*** RECORD EXTRACTS ***

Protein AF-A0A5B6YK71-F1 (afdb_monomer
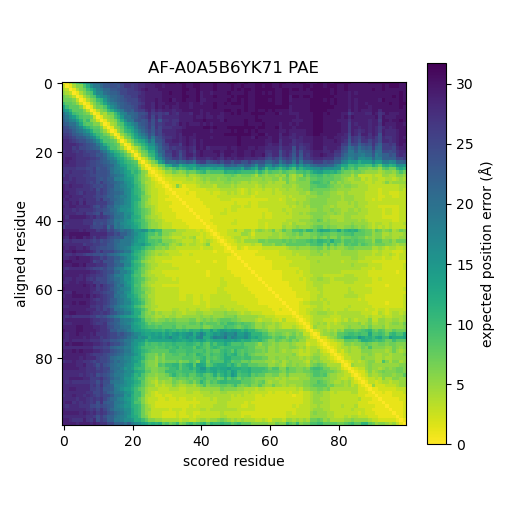)

pLDDT: mean 79.06, std 18.9, range [36.88, 95.69]

Radius of gyration: 24.8 Å; Cα contacts (8 Å, |Δi|>4): 43; chains: 1; bounding box: 58×72×35 Å

Mean predicted aligned error: 12.87 Å

Organism: Davidia involucrata (NCBI:txid16924)

Structure (mmCIF, N/CA/C/O backbone):
data_AF-A0A5B6YK71-F1
#
_entry.id   AF-A0A5B6YK71-F1
#
loop_
_atom_site.group_PDB
_atom_site.id
_atom_site.type_symbol
_atom_site.label_atom_id
_atom_site.label_alt_id
_atom_site.label_comp_id
_atom_site.label_asym_id
_atom_site.label_entity_id
_atom_site.label_seq_id
_atom_site.pdbx_PDB_ins_code
_atom_site.Cartn_x
_atom_site.Cartn_y
_atom_site.Cartn_z
_atom_site.occupancy
_atom_site.B_iso_or_equiv
_atom_site.auth_seq_id
_atom_site.auth_comp_id
_atom_site.auth_asym_id
_atom_site.auth_atom_id
_atom_site.pdbx_PDB_model_num
ATOM 1 N N . MET A 1 1 ? -48.094 57.738 -16.896 1.00 43.31 1 MET A N 1
ATOM 2 C CA . MET A 1 1 ? -46.887 57.117 -16.311 1.00 43.31 1 MET A CA 1
ATOM 3 C C . MET A 1 1 ? -47.266 55.746 -15.783 1.00 43.31 1 MET A C 1
ATOM 5 O O . MET A 1 1 ? -48.151 55.680 -14.945 1.00 43.31 1 MET A O 1
ATOM 9 N N . GLY A 1 2 ? -46.614 54.698 -16.291 1.00 42.88 2 GLY A N 1
ATOM 10 C CA . GLY A 1 2 ? -46.487 53.401 -15.619 1.00 42.88 2 GLY A CA 1
ATOM 11 C C . GLY A 1 2 ? -47.617 52.389 -15.817 1.00 42.88 2 GLY A C 1
ATOM 12 O O . GLY A 1 2 ? -48.581 52.386 -15.059 1.00 42.88 2 GLY A O 1
ATOM 13 N N . LYS A 1 3 ? -47.412 51.436 -16.731 1.00 36.88 3 LYS A N 1
ATOM 14 C CA . LYS A 1 3 ? -47.361 50.022 -16.331 1.00 36.88 3 LYS A CA 1
ATOM 15 C C . LYS A 1 3 ? -46.655 49.197 -17.400 1.00 36.88 3 LYS A C 1
ATOM 17 O O . LYS A 1 3 ? -47.119 49.070 -18.526 1.00 36.88 3 LYS A O 1
ATOM 22 N N . GLU A 1 4 ? -45.472 48.754 -17.007 1.00 38.56 4 GLU A N 1
ATOM 23 C CA . GLU A 1 4 ? -44.539 47.928 -17.752 1.00 38.56 4 GLU A CA 1
ATOM 24 C C . GLU A 1 4 ? -45.107 46.517 -17.918 1.00 38.56 4 GLU A C 1
ATOM 26 O O . GLU A 1 4 ? -45.783 45.984 -17.038 1.00 38.56 4 GLU A O 1
ATOM 31 N N . SER A 1 5 ? -44.844 45.951 -19.090 1.00 42.59 5 SER A N 1
ATOM 32 C CA . SER A 1 5 ? -45.140 44.581 -19.483 1.00 42.59 5 SER A CA 1
ATOM 33 C C . SER A 1 5 ? -44.465 43.573 -18.554 1.00 42.59 5 SER A C 1
ATOM 35 O O . SER A 1 5 ? -43.246 43.608 -18.384 1.00 42.59 5 SER A O 1
ATOM 37 N N . GLU A 1 6 ? -45.261 42.647 -18.021 1.00 40.31 6 GLU A N 1
ATOM 38 C CA . GLU A 1 6 ? -44.812 41.427 -17.353 1.00 40.31 6 GLU A CA 1
ATOM 39 C C . GLU A 1 6 ? -43.846 40.639 -18.247 1.00 40.31 6 GLU A C 1
ATOM 41 O O . GLU A 1 6 ? -44.232 40.060 -19.262 1.00 40.31 6 GLU A O 1
ATOM 46 N N . VAL A 1 7 ? -42.584 40.570 -17.835 1.00 40.75 7 VAL A N 1
ATOM 47 C CA . VAL A 1 7 ? -41.667 39.500 -18.232 1.00 40.75 7 VAL A CA 1
ATOM 48 C C . VAL A 1 7 ? -41.608 38.523 -17.069 1.00 40.75 7 VAL A C 1
ATOM 50 O O . VAL A 1 7 ? -40.939 38.754 -16.065 1.00 40.75 7 VAL A O 1
ATOM 53 N N . SER A 1 8 ? -42.384 37.448 -17.203 1.00 39.19 8 SER A N 1
ATOM 54 C CA . SER A 1 8 ? -42.418 36.318 -16.282 1.00 39.19 8 SER A CA 1
ATOM 55 C C . SER A 1 8 ? -41.026 
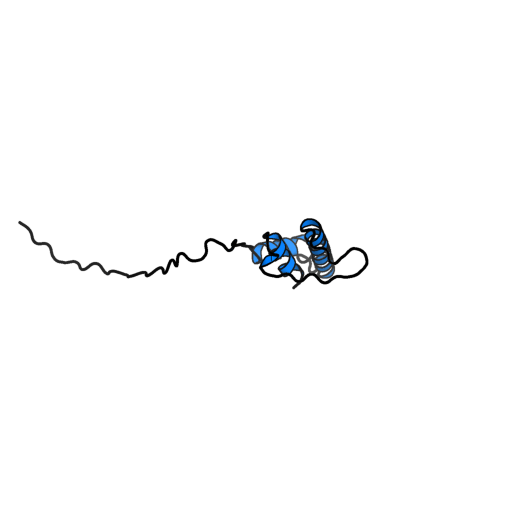35.688 -16.211 1.00 39.19 8 SER A C 1
ATOM 57 O O . SER A 1 8 ? -40.573 35.044 -17.158 1.00 39.19 8 SER A O 1
ATOM 59 N N . ALA A 1 9 ? -40.334 35.898 -15.093 1.00 43.09 9 ALA A N 1
ATOM 60 C CA . ALA A 1 9 ? -39.089 35.217 -14.781 1.00 43.09 9 ALA A CA 1
ATOM 61 C C . ALA A 1 9 ? -39.365 33.710 -14.627 1.00 43.09 9 ALA A C 1
ATOM 63 O O . ALA A 1 9 ? -40.253 33.307 -13.880 1.00 43.09 9 ALA A O 1
ATOM 64 N N . MET A 1 10 ? -38.623 32.878 -15.361 1.00 47.47 10 MET A N 1
ATOM 65 C CA . MET A 1 10 ? -38.597 31.430 -15.152 1.00 47.47 10 MET A CA 1
ATOM 66 C C . MET A 1 10 ? -37.976 31.138 -13.784 1.00 47.47 10 MET A C 1
ATOM 68 O O . MET A 1 10 ? -36.765 31.269 -13.608 1.00 47.47 10 MET A O 1
ATOM 72 N N . GLU A 1 11 ? -38.799 30.720 -12.827 1.00 48.88 11 GLU A N 1
ATOM 73 C CA . GLU A 1 11 ? -38.326 30.052 -11.620 1.00 48.88 11 GLU A CA 1
ATOM 74 C C . GLU A 1 11 ? -37.856 28.641 -11.992 1.00 48.88 11 GLU A C 1
ATOM 76 O O . GLU A 1 11 ? -38.653 27.743 -12.263 1.00 48.88 11 GLU A O 1
ATOM 81 N N . ILE A 1 12 ? -36.538 28.446 -12.034 1.00 52.28 12 ILE A N 1
ATOM 82 C CA . ILE A 1 12 ? -35.943 27.112 -11.996 1.00 52.28 12 ILE A CA 1
ATOM 83 C C . ILE A 1 12 ? -35.809 26.766 -10.513 1.00 52.28 12 ILE A C 1
ATOM 85 O O . ILE A 1 12 ? -34.891 27.228 -9.837 1.00 52.28 12 ILE A O 1
ATOM 89 N N . ASP A 1 13 ? -36.772 25.993 -10.006 1.00 48.50 13 ASP A N 1
ATOM 90 C CA . ASP A 1 13 ? -36.745 25.367 -8.680 1.00 48.50 13 ASP A CA 1
ATOM 91 C C . ASP A 1 13 ? -35.641 24.292 -8.669 1.00 48.50 13 ASP A C 1
ATOM 93 O O . ASP A 1 13 ? -35.897 23.088 -8.746 1.00 48.50 13 ASP A O 1
ATOM 97 N N . ASP A 1 14 ? -34.377 24.725 -8.617 1.00 51.66 14 ASP A N 1
ATOM 98 C CA . ASP A 1 14 ? -33.256 23.872 -8.235 1.00 51.66 14 ASP A CA 1
ATOM 99 C C . ASP A 1 14 ? -33.403 23.571 -6.741 1.00 51.66 14 ASP A C 1
ATOM 101 O O . ASP A 1 14 ? -32.747 24.155 -5.871 1.00 51.66 14 ASP A O 1
ATOM 105 N N . LYS A 1 15 ? -34.270 22.600 -6.432 1.00 49.78 15 LYS A N 1
ATOM 106 C CA . LYS A 1 15 ? -34.231 21.850 -5.178 1.00 49.78 15 LYS A CA 1
ATOM 107 C C . LYS A 1 15 ? -32.904 21.111 -5.105 1.00 49.78 15 LYS A C 1
ATOM 109 O O . LYS A 1 15 ? -32.820 19.893 -5.248 1.00 49.78 15 LYS A O 1
ATOM 114 N N . LYS A 1 16 ? -31.842 21.847 -4.784 1.00 44.91 16 LYS A N 1
ATOM 115 C CA . LYS A 1 16 ? -30.685 21.292 -4.108 1.00 44.91 16 LYS A CA 1
ATOM 116 C C . LYS A 1 16 ? -31.196 20.852 -2.747 1.00 44.91 16 LYS A C 1
ATOM 118 O O . LYS A 1 16 ? -31.210 21.624 -1.789 1.00 44.91 16 LYS A O 1
ATOM 123 N N . SER A 1 17 ? -31.638 19.600 -2.680 1.00 41.97 17 SER A N 1
ATOM 124 C CA . SER A 1 17 ? -31.829 18.855 -1.446 1.00 41.97 17 SER A CA 1
ATOM 125 C C . SER A 1 17 ? -30.477 18.780 -0.738 1.00 41.97 17 SER A C 1
ATOM 127 O O . SER A 1 17 ? -29.759 17.782 -0.788 1.00 41.97 17 SER A O 1
ATOM 129 N N . THR A 1 18 ? -30.088 19.883 -0.111 1.00 51.75 18 THR A N 1
ATOM 130 C CA . THR A 1 18 ? -28.995 19.933 0.844 1.00 51.75 18 THR A CA 1
ATOM 131 C C . THR A 1 18 ? -29.599 19.404 2.131 1.00 51.75 18 THR A C 1
ATOM 133 O O . THR A 1 18 ? -29.960 20.163 3.021 1.00 51.75 18 THR A O 1
ATOM 136 N N . ALA A 1 19 ? -29.822 18.088 2.166 1.00 50.00 19 ALA A N 1
ATOM 137 C CA . ALA A 1 19 ? -30.210 17.400 3.382 1.00 50.00 19 ALA A CA 1
ATOM 138 C C . ALA A 1 19 ? -29.140 17.705 4.449 1.00 50.00 19 ALA A C 1
ATOM 140 O O . ALA A 1 19 ? -27.958 17.423 4.209 1.00 50.00 19 ALA A O 1
ATOM 141 N N . PRO A 1 20 ? -29.503 18.294 5.599 1.00 51.91 20 PRO A N 1
ATOM 142 C CA . PRO A 1 20 ? -28.555 18.644 6.648 1.00 51.91 20 PRO A CA 1
ATOM 143 C C . PRO A 1 20 ? -28.234 17.444 7.562 1.00 51.91 20 PRO A C 1
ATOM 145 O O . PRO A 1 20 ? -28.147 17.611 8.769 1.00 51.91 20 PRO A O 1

***

**ACTIVITY**
Using the data above, which lines fall from the one with "ATOM 37 N N" through the one with "ATOM 76 O O"? Repeat them exactly, ends included, minus any pictures.

**REPLY TO THE EXERCISE**
ATOM 37 N N . GLU A 1 6 ? -45.261 42.647 -18.021 1.00 40.31 6 GLU A N 1
ATOM 38 C CA . GLU A 1 6 ? -44.812 41.427 -17.353 1.00 40.31 6 GLU A CA 1
ATOM 39 C C . GLU A 1 6 ? -43.846 40.639 -18.247 1.00 40.31 6 GLU A C 1
ATOM 41 O O . GLU A 1 6 ? -44.232 40.060 -19.262 1.00 40.31 6 GLU A O 1
ATOM 46 N N . VAL A 1 7 ? -42.584 40.570 -17.835 1.00 40.75 7 VAL A N 1
ATOM 47 C CA . VAL A 1 7 ? -41.667 39.500 -18.232 1.00 40.75 7 VAL A CA 1
ATOM 48 C C . VAL A 1 7 ? -41.608 38.523 -17.069 1.00 40.75 7 VAL A C 1
ATOM 50 O O . VAL A 1 7 ? -40.939 38.754 -16.065 1.00 40.75 7 VAL A O 1
ATOM 53 N N . SER A 1 8 ? -42.384 37.448 -17.203 1.00 39.19 8 SER A N 1
ATOM 54 C CA . SER A 1 8 ? -42.418 36.318 -16.282 1.00 39.19 8 SER A CA 1
ATOM 55 C C . SER A 1 8 ? -41.026 
35.688 -16.211 1.00 39.19 8 SER A C 1
ATOM 57 O O . SER A 1 8 ? -40.573 35.044 -17.158 1.00 39.19 8 SER A O 1
ATOM 59 N N . ALA A 1 9 ? -40.334 35.898 -15.093 1.00 43.09 9 ALA A N 1
ATOM 60 C CA . ALA A 1 9 ? -39.089 35.217 -14.781 1.00 43.09 9 ALA A CA 1
ATOM 61 C C . ALA A 1 9 ? -39.365 33.710 -14.627 1.00 43.09 9 ALA A C 1
ATOM 63 O O . ALA A 1 9 ? -40.253 33.307 -13.880 1.00 43.09 9 ALA A O 1
ATOM 64 N N . MET A 1 10 ? -38.623 32.878 -15.361 1.00 47.47 10 MET A N 1
ATOM 65 C CA . MET A 1 10 ? -38.597 31.430 -15.152 1.00 47.47 10 MET A CA 1
ATOM 66 C C . MET A 1 10 ? -37.976 31.138 -13.784 1.00 47.47 10 MET A C 1
ATOM 68 O O . MET A 1 10 ? -36.765 31.269 -13.608 1.00 47.47 10 MET A O 1
ATOM 72 N N . GLU A 1 11 ? -38.799 30.720 -12.827 1.00 48.88 11 GLU A N 1
ATOM 73 C CA . GLU A 1 11 ? -38.326 30.052 -11.620 1.00 48.88 11 GLU A CA 1
ATOM 74 C C . GLU A 1 11 ? -37.856 28.641 -11.992 1.00 48.88 11 GLU A C 1
ATOM 76 O O . GLU A 1 11 ? -38.653 27.743 -12.263 1.00 48.88 11 GLU A O 1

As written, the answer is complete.